Have you ever known someone who lives in the past? It could be the guy who peaked on his high school football team. It could be a mother who constantly dresses like her teenage daughter. It could be a leader or politician who served God faithfully in the beginning but eventually strayed.

It could be a person like King Rehobam. You can read about his family in 2 Chronicles 11 and his depart from truth in 2 Chronicles 12. Rehobam began faithful. He started strong. But by his fifth year as King he had become unfaithful choosing to rely on his own strength instead of God. His days of pleasing God were history.

No one can depend on former correct actions to ensure a future relationship with God. God is concerned with the choices I make today. He is concerned with the current state of my heart.

No matter how I failed yesterday, today is a chance to start over. I do need to address yesterday’s failures and confess and repent as scripture directs, but they do not hold me back from restoring a broken fellowship with my Father. Furthermore, a former spiritual high or walking closely with God for years past means little if I chose to ignore Him today. God is concerned about the current state of our relationship.

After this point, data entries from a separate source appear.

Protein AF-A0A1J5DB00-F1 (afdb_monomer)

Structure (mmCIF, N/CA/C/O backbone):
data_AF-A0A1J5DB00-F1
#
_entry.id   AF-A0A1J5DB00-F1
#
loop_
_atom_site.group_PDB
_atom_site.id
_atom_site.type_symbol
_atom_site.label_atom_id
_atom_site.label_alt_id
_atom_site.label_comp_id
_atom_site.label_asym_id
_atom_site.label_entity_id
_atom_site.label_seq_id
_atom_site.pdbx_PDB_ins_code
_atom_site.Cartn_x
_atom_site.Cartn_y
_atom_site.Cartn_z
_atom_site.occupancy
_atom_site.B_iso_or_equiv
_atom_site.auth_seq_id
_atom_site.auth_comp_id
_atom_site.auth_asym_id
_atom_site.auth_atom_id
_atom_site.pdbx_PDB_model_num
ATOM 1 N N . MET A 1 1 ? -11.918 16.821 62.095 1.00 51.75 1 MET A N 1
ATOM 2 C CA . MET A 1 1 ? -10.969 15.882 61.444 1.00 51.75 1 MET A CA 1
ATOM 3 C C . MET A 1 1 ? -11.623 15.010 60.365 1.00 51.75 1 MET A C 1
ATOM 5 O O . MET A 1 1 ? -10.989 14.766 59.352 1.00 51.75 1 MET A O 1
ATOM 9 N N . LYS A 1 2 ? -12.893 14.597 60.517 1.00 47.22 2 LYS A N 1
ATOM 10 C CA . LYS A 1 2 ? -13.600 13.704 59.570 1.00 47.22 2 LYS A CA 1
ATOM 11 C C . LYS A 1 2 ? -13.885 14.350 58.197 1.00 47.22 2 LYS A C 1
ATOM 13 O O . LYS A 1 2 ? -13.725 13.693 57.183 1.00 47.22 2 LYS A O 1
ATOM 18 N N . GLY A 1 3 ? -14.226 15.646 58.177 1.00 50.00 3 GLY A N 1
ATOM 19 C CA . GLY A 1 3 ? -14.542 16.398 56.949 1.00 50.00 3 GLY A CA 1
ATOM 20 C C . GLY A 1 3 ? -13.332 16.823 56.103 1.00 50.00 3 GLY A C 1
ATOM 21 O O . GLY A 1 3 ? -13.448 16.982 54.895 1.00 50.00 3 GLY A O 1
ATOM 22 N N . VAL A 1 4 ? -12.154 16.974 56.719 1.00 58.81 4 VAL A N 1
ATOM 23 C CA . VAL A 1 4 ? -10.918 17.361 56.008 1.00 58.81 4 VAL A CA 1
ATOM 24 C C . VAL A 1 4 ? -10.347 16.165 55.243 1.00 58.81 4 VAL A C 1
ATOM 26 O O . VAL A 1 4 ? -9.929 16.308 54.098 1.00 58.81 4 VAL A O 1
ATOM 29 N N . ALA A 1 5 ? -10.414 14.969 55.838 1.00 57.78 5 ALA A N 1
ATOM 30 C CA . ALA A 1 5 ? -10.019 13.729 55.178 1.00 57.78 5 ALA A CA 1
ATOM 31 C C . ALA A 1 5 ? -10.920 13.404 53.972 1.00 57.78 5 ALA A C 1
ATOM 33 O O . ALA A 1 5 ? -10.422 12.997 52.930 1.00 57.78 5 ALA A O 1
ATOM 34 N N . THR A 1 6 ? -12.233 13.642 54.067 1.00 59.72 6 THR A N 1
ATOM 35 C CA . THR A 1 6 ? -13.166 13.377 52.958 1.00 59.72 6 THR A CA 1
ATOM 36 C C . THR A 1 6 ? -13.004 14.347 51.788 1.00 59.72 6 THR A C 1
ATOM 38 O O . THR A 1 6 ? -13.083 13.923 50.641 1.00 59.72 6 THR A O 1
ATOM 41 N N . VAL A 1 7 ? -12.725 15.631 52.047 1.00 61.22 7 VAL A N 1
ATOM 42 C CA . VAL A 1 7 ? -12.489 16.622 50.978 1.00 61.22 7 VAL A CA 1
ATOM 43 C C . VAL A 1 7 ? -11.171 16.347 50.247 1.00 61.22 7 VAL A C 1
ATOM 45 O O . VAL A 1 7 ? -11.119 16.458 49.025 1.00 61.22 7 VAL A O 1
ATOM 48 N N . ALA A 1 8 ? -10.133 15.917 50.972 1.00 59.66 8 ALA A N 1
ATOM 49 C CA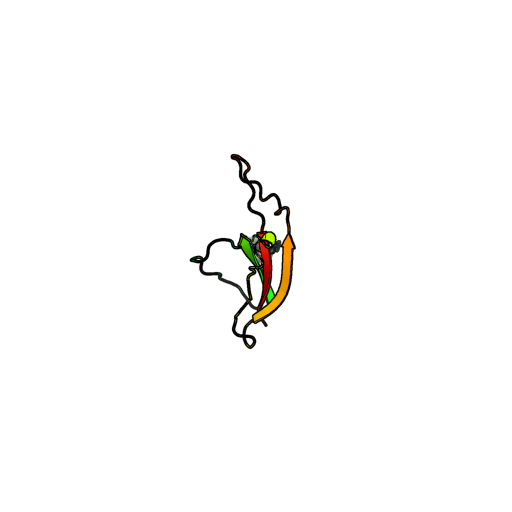 . ALA A 1 8 ? -8.843 15.567 50.382 1.00 59.66 8 ALA A CA 1
ATOM 50 C C . ALA A 1 8 ? -8.910 14.320 49.479 1.00 59.66 8 ALA A C 1
ATOM 52 O O . ALA A 1 8 ? -8.236 14.263 48.458 1.00 59.66 8 ALA A O 1
ATOM 53 N N . VAL A 1 9 ? -9.741 13.328 49.812 1.00 60.09 9 VAL A N 1
ATOM 54 C CA . VAL A 1 9 ? -9.886 12.114 48.986 1.00 60.09 9 VAL A CA 1
ATOM 55 C C . VAL A 1 9 ? -10.643 12.404 47.684 1.00 60.09 9 VAL A C 1
ATOM 57 O O . VAL A 1 9 ? -10.287 11.874 46.633 1.00 60.09 9 VAL A O 1
ATOM 60 N N . ILE A 1 10 ? -11.646 13.287 47.721 1.00 61.22 10 ILE A N 1
ATOM 61 C CA . ILE A 1 10 ? -12.435 13.659 46.536 1.00 61.22 10 ILE A CA 1
ATOM 62 C C . ILE A 1 10 ? -11.610 14.512 45.559 1.00 61.22 10 ILE A C 1
ATOM 64 O O . ILE A 1 10 ? -11.731 14.341 44.346 1.00 61.22 10 ILE A O 1
ATOM 68 N N . SER A 1 11 ? -10.735 15.393 46.056 1.00 57.62 11 SER A N 1
ATOM 69 C CA . SER A 1 11 ? -9.869 16.204 45.189 1.00 57.62 11 SER A CA 1
ATOM 70 C C . SER A 1 11 ? -8.800 15.372 44.472 1.00 57.62 11 SER A C 1
ATOM 72 O O . SER A 1 11 ? -8.510 15.640 43.308 1.00 57.62 11 SER A O 1
ATOM 74 N N . ILE A 1 12 ? -8.264 14.328 45.113 1.00 57.94 12 ILE A N 1
ATOM 75 C CA . ILE A 1 12 ? -7.281 13.414 44.505 1.00 57.94 12 ILE A CA 1
ATOM 76 C C . ILE A 1 12 ? -7.916 12.582 43.375 1.00 57.94 12 ILE A C 1
ATOM 78 O O . ILE A 1 12 ? -7.274 12.359 42.351 1.00 57.94 12 ILE A O 1
ATOM 82 N N . LEU A 1 13 ? -9.189 1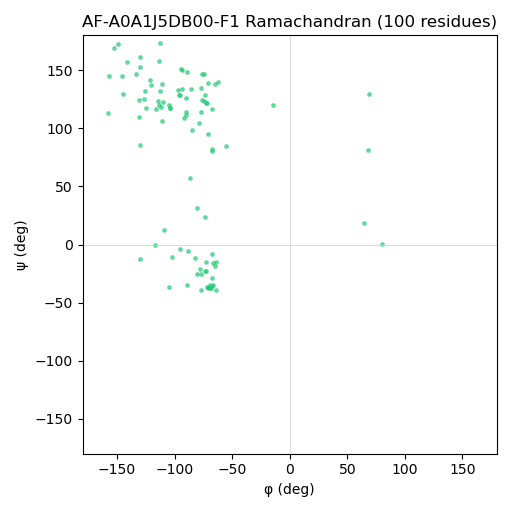2.193 43.514 1.00 55.47 13 LEU A N 1
ATOM 83 C CA . LEU A 1 13 ? -9.937 11.424 42.507 1.00 55.47 13 LEU A CA 1
ATOM 84 C C . LEU A 1 13 ? -10.217 12.204 41.208 1.00 55.47 13 LEU A C 1
ATOM 86 O O . LEU A 1 13 ? -10.290 11.601 40.140 1.00 55.47 13 LEU A O 1
ATOM 90 N N . MET A 1 14 ? -10.337 13.535 41.268 1.00 56.50 14 MET A N 1
ATOM 91 C CA . MET A 1 14 ? -10.595 14.367 40.081 1.00 56.50 14 MET A CA 1
ATOM 92 C C . MET A 1 14 ? -9.344 14.661 39.240 1.00 56.50 14 MET A C 1
ATOM 94 O O . MET A 1 14 ? -9.458 14.883 38.037 1.00 56.50 14 MET A O 1
ATOM 98 N N . VAL A 1 15 ? -8.142 14.627 39.828 1.00 55.88 15 VAL A N 1
ATOM 99 C CA . VAL A 1 15 ? -6.883 14.879 39.094 1.00 55.88 15 VAL A CA 1
ATOM 100 C C . VAL A 1 15 ? -6.510 13.699 38.184 1.00 55.88 15 VAL A C 1
ATOM 102 O O . VAL A 1 15 ? -5.833 13.877 37.173 1.00 55.88 15 VAL A O 1
ATOM 105 N N . SER A 1 16 ? -7.008 12.496 38.478 1.00 56.28 16 SER A N 1
ATOM 106 C CA . SER A 1 16 ? -6.722 11.281 37.704 1.00 56.28 16 SER A CA 1
ATOM 107 C C . SER A 1 16 ? -7.421 11.223 36.339 1.00 56.28 16 SER A C 1
ATOM 109 O O . SER A 1 16 ? -7.028 10.422 35.497 1.00 56.28 16 SER A O 1
ATOM 111 N N . LEU A 1 17 ? -8.433 12.064 36.091 1.00 53.91 17 LEU A N 1
ATOM 112 C CA . LEU A 1 17 ? -9.245 12.010 34.866 1.00 53.91 17 LEU A CA 1
ATOM 113 C C . LEU A 1 17 ? -8.683 12.840 33.698 1.00 53.91 17 LEU A C 1
ATOM 115 O O . LEU A 1 17 ? -9.210 12.763 32.593 1.00 53.91 17 LEU A O 1
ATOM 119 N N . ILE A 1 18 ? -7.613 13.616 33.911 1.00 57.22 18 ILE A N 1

Ouch! I know I’m guilty of coasting through days without picking up my bible depending on last week’s prayer to get me through today’s trial. The big question is: What am I going to do about it? How did Rehobam move from a faithful beginning to becoming a King who abandoned the law of his Lord? Did it start with a short stretch of depending on last week’s prayer? Did he stop listening to sound teaching and start listening to his own voice instead?

King Rehobam’s story contains a warning I intend to heed. I’ve started meeting regularly with three other woman. We all attend different churches, we all have slightly different opinions on various topics. But there are many things we have in common.

We want to be found faithful.

We want to glorify God in our actions, thoughts, and words EACH day.

We want to live without regrets.

We want to give sacrificially, love unconditionally, and deepen our walk with God.

We want to be held accountable.

That’s why we meet. That’s why we bring our prayer journals and share from them. That why we confess the ugly truth about our fears, doubts, and trials.

That’s why we hold up one another in prayer.

Proverbs 27:17 “Iron sharpens iron, and one man sharpens another.”